The pandemic has similarly placed an importance on the work of first responders and front line workers — including police officers, firefighters, emergency medical technicians, healthcare professionals, group home staffers, supermarket employees, and all other essential workers.

The virus has also earmarked the significance of local lawmakers — those with the power to make change during a crisis — to be on the front lines, in whatever capacity that they can, Adams said.

“Just like 9-11, this virus has shown me the importance of being among the people and leading them and letting them know that they are going to be alright,” the borough president told Brooklyn Paper.

On April 20, Gov. Cuomo announced that state officials would supply the city’s public housing residents with 10,000 gallons of hand sanitizers and 500,000 cloth masks — something, Adams said, his office had been doing for NYCHA since the beginning of the outbreak.

“You have to fight this on the ground where the virus is. That’s what we, what my small team and I, have been doing — and we started at NYCHA,” he told Brooklyn Paper. “People said we were crazy. They criticized us. But, when we door-knocked, we found out these people were in even more need than we originally thought — they weren’t getting food deliveries. They needed more help.”

The same thing happened when his team wanted to supply transit workers with personal protective equipment, Adams recounted. 

“I knew we had to fight this virus on two fronts — intervention for those who had it and prevention to prevent people from getting it,” said Adams, who earlier this month joined other Brooklyn lawmakers in blaming a maze of red tape for the lack of access for those workers.

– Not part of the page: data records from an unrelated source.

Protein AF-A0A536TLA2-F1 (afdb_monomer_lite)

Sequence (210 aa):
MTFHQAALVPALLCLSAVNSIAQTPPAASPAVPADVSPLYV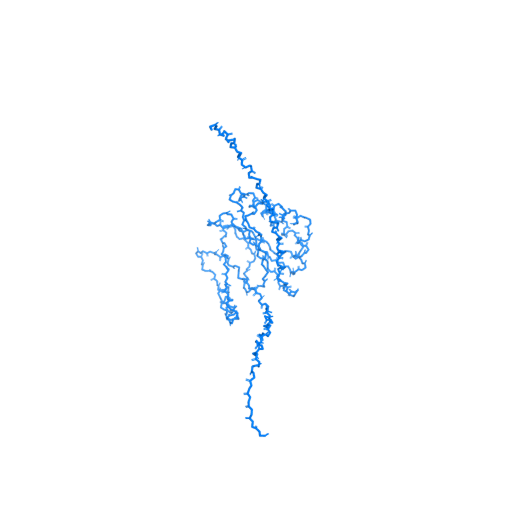VTYVEARPTAREEAAALLKSYREASRSSSGNLRSVVVRSVVRPGQFVVAAAWKDKAAWDAHMAAAGTKEFREKLNALRNAPADDRFHNALSVGPMEVASGSVYGVTHVDVIPPQKDNAIVALKVLGDQPSEPLHRVRDLALARGLRRERHVRAPARVPRQARRDGRRAL

Structure (mmCIF, N/CA/C/O backbone):
data_AF-A0A536TLA2-F1
#
_entry.id   AF-A0A536TLA2-F1
#
loop_
_atom_site.group_PDB
_atom_site.id
_atom_site.type_symbol
_atom_site.label_atom_id
_atom_site.label_alt_id
_atom_site.label_comp_id
_atom_site.label_asym_id
_atom_site.label_entity_id
_atom_site.label_seq_id
_atom_site.pdbx_PDB_ins_code
_atom_site.Cartn_x
_atom_site.Cartn_y
_atom_site.Cartn_z
_atom_site.occupancy
_atom_site.B_iso_or_equiv
_atom_site.auth_seq_id
_atom_site.auth_comp_id
_atom_site.auth_asym_id
_atom_site.auth_atom_id
_atom_site.pdbx_PDB_model_num
ATOM 1 N N . MET A 1 1 ? 27.231 -8.953 82.353 1.00 35.41 1 MET A N 1
ATOM 2 C CA . MET A 1 1 ? 25.787 -9.158 82.099 1.00 35.41 1 MET A CA 1
ATOM 3 C C . MET A 1 1 ? 25.211 -7.781 81.811 1.00 35.41 1 MET A C 1
ATOM 5 O O . MET A 1 1 ? 25.392 -6.927 82.657 1.00 35.41 1 MET A O 1
ATOM 9 N N . THR A 1 2 ? 24.642 -7.403 80.673 1.00 39.22 2 THR A N 1
ATOM 10 C CA . THR A 1 2 ? 24.261 -8.053 79.410 1.00 39.22 2 THR A CA 1
ATOM 11 C C . THR A 1 2 ? 23.995 -6.884 78.450 1.00 39.22 2 THR A C 1
ATOM 13 O O . THR A 1 2 ? 23.304 -5.940 78.825 1.00 39.22 2 THR A O 1
ATOM 16 N N . PHE A 1 3 ? 24.579 -6.908 77.251 1.00 38.16 3 PHE A N 1
ATOM 17 C CA . PHE A 1 3 ? 24.287 -5.951 76.180 1.00 38.16 3 PHE A CA 1
ATOM 18 C C . PHE A 1 3 ? 22.940 -6.314 75.539 1.00 38.16 3 PHE A C 1
ATOM 20 O O . PHE A 1 3 ? 22.753 -7.467 75.158 1.00 38.16 3 PHE A O 1
ATOM 27 N N . HIS A 1 4 ? 22.031 -5.349 75.372 1.00 42.25 4 HIS A N 1
ATOM 28 C CA . HIS A 1 4 ? 20.904 -5.482 74.445 1.00 42.25 4 HIS A CA 1
ATOM 29 C C . HIS A 1 4 ? 21.180 -4.655 73.190 1.00 42.25 4 HIS A C 1
ATOM 31 O O . HIS A 1 4 ? 21.215 -3.427 73.208 1.00 42.25 4 HIS A O 1
ATOM 37 N N . GLN A 1 5 ? 21.431 -5.381 72.106 1.00 41.91 5 GLN A N 1
ATOM 38 C CA . GLN A 1 5 ? 21.729 -4.893 70.770 1.00 41.91 5 GLN A CA 1
ATOM 39 C C . GLN A 1 5 ? 20.408 -4.584 70.048 1.00 41.91 5 GLN A C 1
ATOM 41 O O . GLN A 1 5 ? 19.596 -5.480 69.821 1.00 41.91 5 GLN A O 1
ATOM 46 N N . ALA A 1 6 ? 20.180 -3.314 69.712 1.00 42.53 6 ALA A N 1
ATOM 47 C CA . ALA A 1 6 ? 19.072 -2.895 68.861 1.00 42.53 6 ALA A CA 1
ATOM 48 C C . ALA A 1 6 ? 19.375 -3.280 67.403 1.00 42.53 6 ALA A C 1
ATOM 50 O O . ALA A 1 6 ? 20.403 -2.891 66.847 1.00 42.53 6 ALA A O 1
ATOM 51 N N . ALA A 1 7 ? 18.491 -4.072 66.797 1.00 41.81 7 ALA A N 1
ATOM 52 C CA . ALA A 1 7 ? 18.569 -4.463 65.397 1.00 41.81 7 ALA A CA 1
ATOM 53 C C . ALA A 1 7 ? 18.233 -3.264 64.495 1.00 41.81 7 ALA A C 1
ATOM 55 O O . ALA A 1 7 ? 17.136 -2.712 64.558 1.00 41.81 7 ALA A O 1
ATOM 56 N N . LEU A 1 8 ? 19.188 -2.869 63.655 1.00 36.72 8 LEU A N 1
ATOM 57 C CA . LEU A 1 8 ? 19.046 -1.806 62.667 1.00 36.72 8 LEU A CA 1
ATOM 58 C C . LEU A 1 8 ? 18.812 -2.472 61.304 1.00 36.72 8 LEU A C 1
ATOM 60 O O . LEU A 1 8 ? 19.700 -3.131 60.768 1.00 36.72 8 LEU A O 1
ATOM 64 N N . VAL A 1 9 ? 17.590 -2.360 60.780 1.00 38.75 9 VAL A N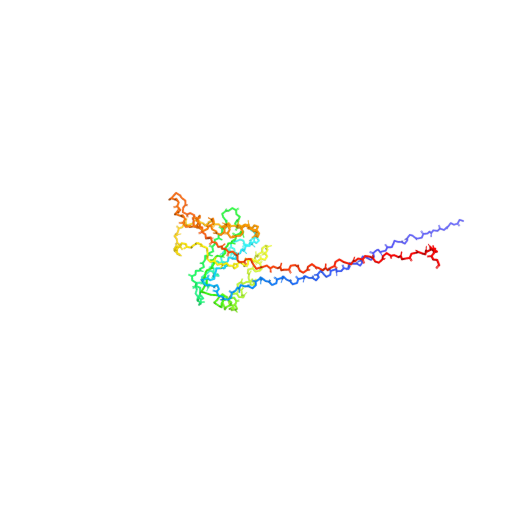 1
ATOM 65 C CA . VAL A 1 9 ? 17.208 -2.841 59.443 1.00 38.75 9 VAL A CA 1
ATOM 66 C C . VAL A 1 9 ? 17.724 -1.829 58.413 1.00 38.75 9 VAL A C 1
ATOM 68 O O . VAL A 1 9 ? 17.311 -0.670 58.471 1.00 38.75 9 VAL A O 1
ATOM 71 N N . PRO A 1 10 ? 18.610 -2.197 57.471 1.00 42.19 10 PRO A N 1
ATOM 72 C CA . PRO A 1 10 ? 19.045 -1.263 56.446 1.00 42.19 10 PRO A CA 1
ATOM 73 C C . PRO A 1 10 ? 17.967 -1.144 55.362 1.00 42.19 10 PRO A C 1
ATOM 75 O O . PRO A 1 10 ? 17.611 -2.117 54.696 1.00 42.19 10 PRO A O 1
ATOM 78 N N . ALA A 1 11 ? 17.446 0.070 55.186 1.00 43.72 11 ALA A N 1
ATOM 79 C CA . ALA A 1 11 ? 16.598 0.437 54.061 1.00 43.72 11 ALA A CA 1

“Where we went wrong, if you look at it on the city and state and federal level, you did not hear any proven plan outside of sheltering in place and keeping six feet apart — that was the only prevention plan you saw,” Adams said. “But, because I was on the ground every day, I saw nurses wearing the same mask for a week, soiled with saliva. I saw people going to the supermarket, carrying on with their jobs but not wearing any personal protective equipment. I saw people struggling, and the only way that you would know that is if you were on the ground.”

Since the outbreak began, Adams — with the help of what he called “sister-cities,” like China, who he has fostered relationships with — has been able to supply almost 80,000 masks to city hospitals and front line workers, as well as those everyday Brooklynites living in NYCHA complexes, and transit employees.

He’s also had some larger scale victories. Adams has called on the state to waive costs for setting up a telemedicine appointment, to place a moratorium on residential and commercial evictions, to move the tax filing deadline and to allow social adult daycares to have teleconferencing — all of which have been implemented.

Late last month, he asked the city to provide one video conferencing platform for community boards and agency work, so as to avoid confusion — and the city implemented WebEx. He’s asked for more outreach to communities of color, greater access to COVID-19 testing and pre-screening, and for the city to address price-gouging — all of which, he said, has since been addressed or is starting to be put in place.

But, there is still more to be done, the Beep said.

Adams told Brooklyn Paper he would still like to see the city utilize a new system that would dramatically cut down response time for emergency medical services, police and firefighters, as well as testing and greater protective gear for seniors in nursing homes, which have been hit hard by the virus. He’s also calling for the office of the medical examiner to be open around the clock to recover bodies that may be piling up at nursing homes and other senior care centers — and, for the governor and the mayor to quit bickering and start working together.

First and foremost, though, Adams said, “every essential worker needs to have personal protective gear. Plain and simple.”